A. In vitro studies offer many advantages. They
are less expensive, faster, and more reproducible than animal
tests.
B. Some in vitro screens have achieved successful
application in labs where they are used to assess the relative
"toxicity" of chemicals within a family defined on thebasis
of structure, functionality, or pharmacologic activity.7
C. “In the long run understanding of the
mechanisms of toxic action and consequently the recognition of
essential endpoints and criteria as indicators of specific toxicologic
potential, largely based on in vitro assays, may hopefully lead
to the development of completely different data sets and hazard
identification schemes that would be far superior to the current
animal tests. Nevertheless, none of the above will lead to a better
world for the experimental animal, when scientists in toxicology
are not really convinced of the necessity to reduce the use of
animals in their research....What is needed most of all is respect
for the life of animals and consequently a positive attitude towards
developments that could lead to a reduction of animal use.”7
D. It is not clear that any of the in vitro
tests in existence today are sufficiently developed at this time
to identify human toxicity with ease or certainty.1 A significant
greater amount of resources need to be devoted to this area.
IV. Conclusion
Reliance on the faulty information obtained from animal tests puts
human health in jeopardy in addition to causing the death and suffering
of many animals. In addition, the progress of science is slowed
as money that could be better spent on clinical studies as well
as the development of more reliable in vitro tests is being wasted
on animal tests.
References
1. Scialli AR. A Clinical Guide to Reproductive and Developmental
Toxicology. CRC Press, Ann Arbor, Mich: 1992.

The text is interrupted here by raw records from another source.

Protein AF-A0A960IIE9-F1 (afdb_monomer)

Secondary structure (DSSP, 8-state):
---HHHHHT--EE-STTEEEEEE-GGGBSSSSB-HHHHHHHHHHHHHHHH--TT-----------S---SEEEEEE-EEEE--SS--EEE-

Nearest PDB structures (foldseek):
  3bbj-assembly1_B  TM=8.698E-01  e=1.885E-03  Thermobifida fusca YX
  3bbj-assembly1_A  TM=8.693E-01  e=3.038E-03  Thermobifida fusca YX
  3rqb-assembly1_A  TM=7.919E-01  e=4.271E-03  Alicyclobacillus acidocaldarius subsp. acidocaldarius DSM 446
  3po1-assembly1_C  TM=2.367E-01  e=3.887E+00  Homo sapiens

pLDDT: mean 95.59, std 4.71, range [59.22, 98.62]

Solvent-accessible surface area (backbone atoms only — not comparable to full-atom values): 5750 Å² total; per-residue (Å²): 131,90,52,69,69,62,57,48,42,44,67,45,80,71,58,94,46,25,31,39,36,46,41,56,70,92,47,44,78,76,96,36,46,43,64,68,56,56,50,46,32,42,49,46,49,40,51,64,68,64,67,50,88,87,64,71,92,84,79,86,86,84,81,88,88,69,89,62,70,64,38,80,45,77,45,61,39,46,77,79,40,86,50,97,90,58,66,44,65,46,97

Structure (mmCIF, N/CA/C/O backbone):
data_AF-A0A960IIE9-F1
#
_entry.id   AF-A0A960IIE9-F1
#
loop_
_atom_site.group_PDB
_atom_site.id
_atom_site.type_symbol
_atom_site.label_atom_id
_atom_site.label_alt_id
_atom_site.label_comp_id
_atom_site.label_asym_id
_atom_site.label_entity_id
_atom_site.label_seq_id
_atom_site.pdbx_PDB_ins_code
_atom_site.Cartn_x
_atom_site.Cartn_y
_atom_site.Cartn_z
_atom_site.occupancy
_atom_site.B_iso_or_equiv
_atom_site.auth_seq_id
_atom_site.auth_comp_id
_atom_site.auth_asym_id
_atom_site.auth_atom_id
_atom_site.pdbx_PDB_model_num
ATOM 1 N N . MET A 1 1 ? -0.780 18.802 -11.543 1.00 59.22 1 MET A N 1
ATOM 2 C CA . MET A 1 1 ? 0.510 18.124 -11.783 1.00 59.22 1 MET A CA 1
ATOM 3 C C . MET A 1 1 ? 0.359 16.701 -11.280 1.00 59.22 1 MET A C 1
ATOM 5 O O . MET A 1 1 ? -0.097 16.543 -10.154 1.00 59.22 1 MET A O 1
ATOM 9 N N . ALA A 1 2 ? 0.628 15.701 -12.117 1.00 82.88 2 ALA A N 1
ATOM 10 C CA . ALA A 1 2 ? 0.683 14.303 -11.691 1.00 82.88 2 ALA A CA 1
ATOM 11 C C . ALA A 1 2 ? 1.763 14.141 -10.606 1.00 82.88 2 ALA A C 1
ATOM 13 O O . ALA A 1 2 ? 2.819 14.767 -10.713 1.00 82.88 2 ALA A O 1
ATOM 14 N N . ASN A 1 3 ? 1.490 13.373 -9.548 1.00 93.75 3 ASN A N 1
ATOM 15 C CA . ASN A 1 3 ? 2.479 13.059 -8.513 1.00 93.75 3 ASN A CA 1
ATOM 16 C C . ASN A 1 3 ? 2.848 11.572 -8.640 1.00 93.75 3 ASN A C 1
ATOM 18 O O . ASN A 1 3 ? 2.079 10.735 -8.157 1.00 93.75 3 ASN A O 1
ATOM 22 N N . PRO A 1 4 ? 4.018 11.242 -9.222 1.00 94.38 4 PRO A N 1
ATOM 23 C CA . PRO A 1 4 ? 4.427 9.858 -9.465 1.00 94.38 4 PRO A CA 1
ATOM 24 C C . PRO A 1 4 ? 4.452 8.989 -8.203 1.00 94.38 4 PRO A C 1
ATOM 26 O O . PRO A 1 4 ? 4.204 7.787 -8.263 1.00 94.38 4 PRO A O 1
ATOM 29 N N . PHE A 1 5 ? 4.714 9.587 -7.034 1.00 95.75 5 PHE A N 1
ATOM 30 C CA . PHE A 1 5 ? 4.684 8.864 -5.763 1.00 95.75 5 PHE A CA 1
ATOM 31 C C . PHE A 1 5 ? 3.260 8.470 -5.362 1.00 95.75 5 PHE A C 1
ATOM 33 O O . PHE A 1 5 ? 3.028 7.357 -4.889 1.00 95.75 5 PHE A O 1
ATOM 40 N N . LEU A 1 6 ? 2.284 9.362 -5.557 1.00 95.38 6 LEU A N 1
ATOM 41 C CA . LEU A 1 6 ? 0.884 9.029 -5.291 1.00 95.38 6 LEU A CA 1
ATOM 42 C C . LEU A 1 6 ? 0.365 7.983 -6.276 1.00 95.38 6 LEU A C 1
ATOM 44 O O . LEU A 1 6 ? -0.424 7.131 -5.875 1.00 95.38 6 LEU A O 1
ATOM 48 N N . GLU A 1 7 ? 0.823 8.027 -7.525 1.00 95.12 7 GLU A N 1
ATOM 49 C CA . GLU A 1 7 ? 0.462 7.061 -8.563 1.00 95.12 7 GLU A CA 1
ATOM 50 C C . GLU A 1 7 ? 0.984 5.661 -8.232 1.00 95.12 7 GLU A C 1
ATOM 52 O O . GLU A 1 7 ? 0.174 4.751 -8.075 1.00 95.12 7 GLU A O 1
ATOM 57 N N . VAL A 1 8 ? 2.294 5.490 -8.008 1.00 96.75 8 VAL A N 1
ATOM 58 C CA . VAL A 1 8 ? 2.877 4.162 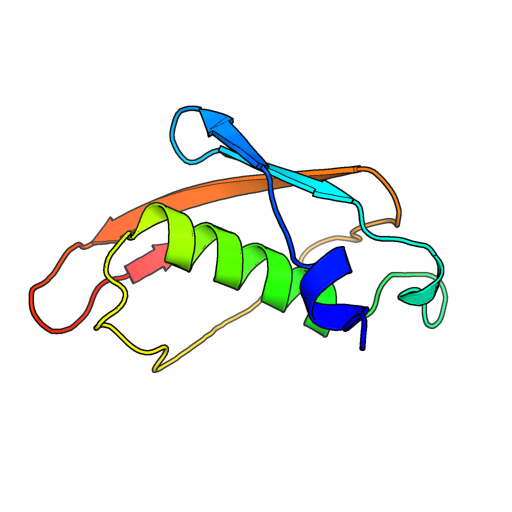-7.723 1.00 96.75 8 VAL A CA 1
ATOM 59 C C . VAL A 1 8 ? 2.348 3.542 -6.425 1.00 96.75 8 VAL A C 1
ATOM 61 O O . VAL A 1 8 ? 2.279 2.325 -6.289 1.00 96.75 8 VAL A O 1
ATOM 64 N N . THR A 1 9 ? 1.970 4.370 -5.447 1.00 97.31 9 THR A N 1
ATOM 65 C CA . THR A 1 9 ? 1.455 3.886 -4.158 1.00 97.31 9 THR A CA 1
ATOM 66 C C . THR A 1 9 ? -0.071 3.738 -4.143 1.00 97.31 9 THR A C 1
ATOM 68 O O . THR A 1 9 ? -0.645 3.430 -3.097 1.00 97.31 9 THR A O 1
ATOM 71 N N . THR A 1 10 ? -0.759 3.993 -5.263 1.00 96.00 10 THR A N 1
ATOM 72 C CA . THR A 1 10 ? -2.205 3.761 -5.376 1.00 96.00 10 THR A CA 1
ATOM 73 C C . THR A 1 10 ? -2.483 2.279 -5.602 1.00 96.00 10 THR A C 1
ATOM 75 O O . THR A 1 10 ? -1.809 1.610 -6.379 1.00 96.00 10 THR A O 1
ATOM 78 N N . LEU A 1 11 ? -3.481 1.766 -4.886 1.00 96.06 11 LEU A N 1
ATOM 79 C CA . LEU A 1 11 ? -3.789 0.346 -4.790 1.00 96.06 11 LEU A CA 1
ATOM 80 C C . LEU A 1 11 ? -5.275 0.118 -5.041 1.00 96.06 11 LEU A C 1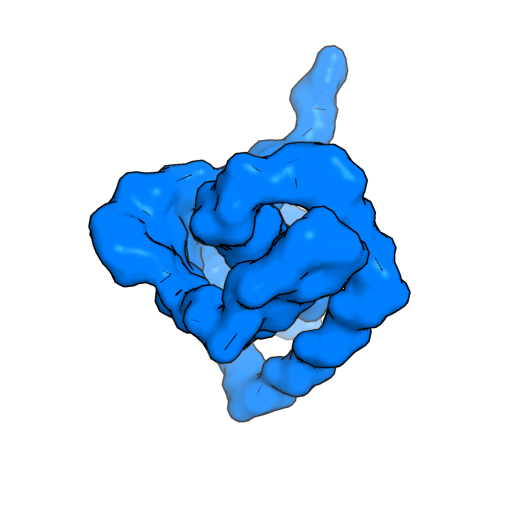
ATOM 82 O O . LEU A 1 11 ? -6.114 0.934 -4.651 1.00 96.06 11 LEU A O 1
ATOM 86 N N . HIS A 1 12 ? -5.595 -1.020 -5.639 1.00 96.81 12 HIS A N 1
ATOM 87 C CA . HIS A 1 12 ? -6.955 -1.496 -5.829 1.00 96.81 12 HIS A CA 1
ATOM 88 C C . HIS A 1 12 ? -7.273 -2.548 -4.772 1.00 96.81 12 HIS A C 1
ATOM 90 O O . HIS A 1 12 ? -6.479 -3.455 -4.541 1.00 96.81 12 HIS A O 1
ATOM 96 N N . ARG A 1 13 ? -8.429 -2.429 -4.121 1.00 96.62 13 ARG A N 1
ATOM 97 C CA . ARG A 1 13 ? -8.918 -3.449 -3.189 1.00 96.62 13 ARG A CA 1
ATOM 98 C C . ARG A 1 13 ? -9.389 -4.676 -3.976 1.00 96.62 13 ARG A C 1
ATOM 100 O O . ARG A 1 13 ? -10.175 -4.518 -4.905 1.00 96.62 13 ARG A O 1
ATOM 107 N N . ASP A 1 14 ? -8.955 -5.863 -3.559 1.00 93.75 14 ASP A N 1
ATOM 108 C CA . ASP A 1 14 ? -9.212 -7.155 -4.221 1.00 93.75 14 ASP A CA 1
ATOM 109 C C . ASP A 1 14 ? -9.850 -8.196 -3.267 1.00 93.75 14 ASP A C 1
ATOM 111 O O . ASP A 1 14 ? -9.551 -9.395 -3.268 1.00 93.75 14 ASP A O 1
ATOM 115 N N . GLY A 1 15 ? -10.729 -7.708 -2.385 1.00 87.56 15 GLY A N 1
ATOM 116 C CA . GLY A 1 15 ? -11.447 -8.504 -1.383 1.00 87.56 15 GLY A CA 1
ATOM 117 C C . GLY A 1 15 ? -10.926 -8.327 0.046 1.00 87.56 15 GLY A C 1
ATOM 118 O O . GLY A 1 15 ? -10.239 -7.350 0.349 1.00 87.56 15 GLY A O 1
ATOM 119 N N . ASP A 1 16 ? -11.316 -9.249 0.929 1.00 89.81 16 ASP A N 1
ATOM 120 C CA . ASP A 1 16 ? -11.075 -9.236 2.382 1.00 89.81 16 ASP A CA 1
ATOM 121 C C . ASP A 1 16 ? -9.604 -8.972 2.743 1.00 89.81 16 ASP A C 1
ATOM 123 O O . ASP A 1 16 ? -8.770 -9.871 2.681 1.00 89.81 16 ASP A O 1
ATOM 127 N N . GLY A 1 17 ? -9.274 -7.724 3.095 1.00 96.12 17 GLY A N 1
ATOM 128 C CA . GLY A 1 17 ? -7.913 -7.305 3.448 1.00 96.12 17 GLY A CA 1
ATOM 129 C C . GLY A 1 17 ? -6.892 -7.316 2.304 1.00 96.12 17 GLY A C 1
ATOM 130 O O . GLY A 1 17 ? -5.747 -6.943 2.537 1.00 96.12 17 GLY A O 1
ATOM 131 N N . ARG A 1 18 ? -7.263 -7.696 1.076 1.00 98.06 18 ARG A N 1
ATOM 132 C CA . ARG A 1 18 ? -6.319 -7.827 -0.043 1.00 98.06 18 ARG A CA 1
ATOM 133 C C . ARG A 1 18 ? -6.285 -6.594 -0.925 1.00 98.06 18 ARG A C 1
ATOM 135 O O . ARG A 1 18 ? -7.323 -6.012 -1.256 1.00 98.06 18 ARG A O 1
ATOM 142 N N . PHE A 1 19 ? -5.084 -6.224 -1.348 1.00 98.50 19 PHE A N 1
ATOM 143 C CA . PHE A 1 19 ? -4.839 -5.084 -2.221 1.00 98.50 19 PHE A CA 1
ATOM 144 C C . PHE A 1 19 ? -3.849 -5.440 -3.318 1.00 98.50 19 PHE A C 1
ATOM 146 O O . PHE A 1 19 ? -2.910 -6.198 -3.094 1.00 98.50 19 PHE A O 1
ATOM 153 N N . ARG A 1 20 ? -4.022 -4.828 -4.488 1.00 98.00 20 ARG A N 1
ATOM 154 C CA . ARG A 1 20 ? -3.151 -5.007 -5.645 1.00 98.00 20 ARG A CA 1
ATOM 155 C C . ARG A 1 20 ? -2.657 -3.671 -6.176 1.00 98.00 20 ARG A C 1
ATOM 157 O O . ARG A 1 20 ? -3.423 -2.714 -6.287 1.00 98.00 20 ARG A O 1
ATOM 164 N N . GLY A 1 21 ? -1.380 -3.618 -6.528 1.00 96.81 21 GLY A N 1
ATOM 165 C CA . GLY A 1 21 ? -0.726 -2.445 -7.100 1.00 96.81 21 GLY A CA 1
ATOM 166 C C . GLY A 1 21 ? 0.310 -2.830 -8.144 1.00 96.81 21 GLY A C 1
ATOM 167 O O . GLY A 1 21 ? 0.479 -4.003 -8.481 1.00 96.81 21 GLY A O 1
ATOM 168 N N . THR A 1 22 ? 1.007 -1.828 -8.671 1.00 97.56 22 THR A N 1
ATOM 169 C CA . THR A 1 22 ? 2.127 -2.033 -9.595 1.00 97.56 22 THR A CA 1
ATOM 170 C C . THR A 1 22 ? 3.267 -1.102 -9.218 1.00 97.56 22 THR A C 1
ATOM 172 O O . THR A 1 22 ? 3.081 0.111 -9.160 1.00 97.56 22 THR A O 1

2. Eighth Special Report to the Congress on Alcohol and Health from
the Secretary of the Department of Health and Human Services.
3. Needlman HN, Bellinger D, eds. Prenatal Exposure to Toxicants.
The Johns Hopkins University Press, Baltimore, Md: 1994.
4. Association of Birth Defect Children.
5. Vaughn VC, McKay RJ, Nelson WE. Nelson Textbook of Pediatrics.
WB Saunders, Philadelphia, Pa: 1975.
6. Hibbard ED, Smithells RW. Folic acid metabolism and human embryopathy.
Lancet 1965;1:1254.
7. Proceedings of the International Workshop on In Vitro Methods
in Reproductive Toxicology. Pergamon Press, New York, NY: 1993.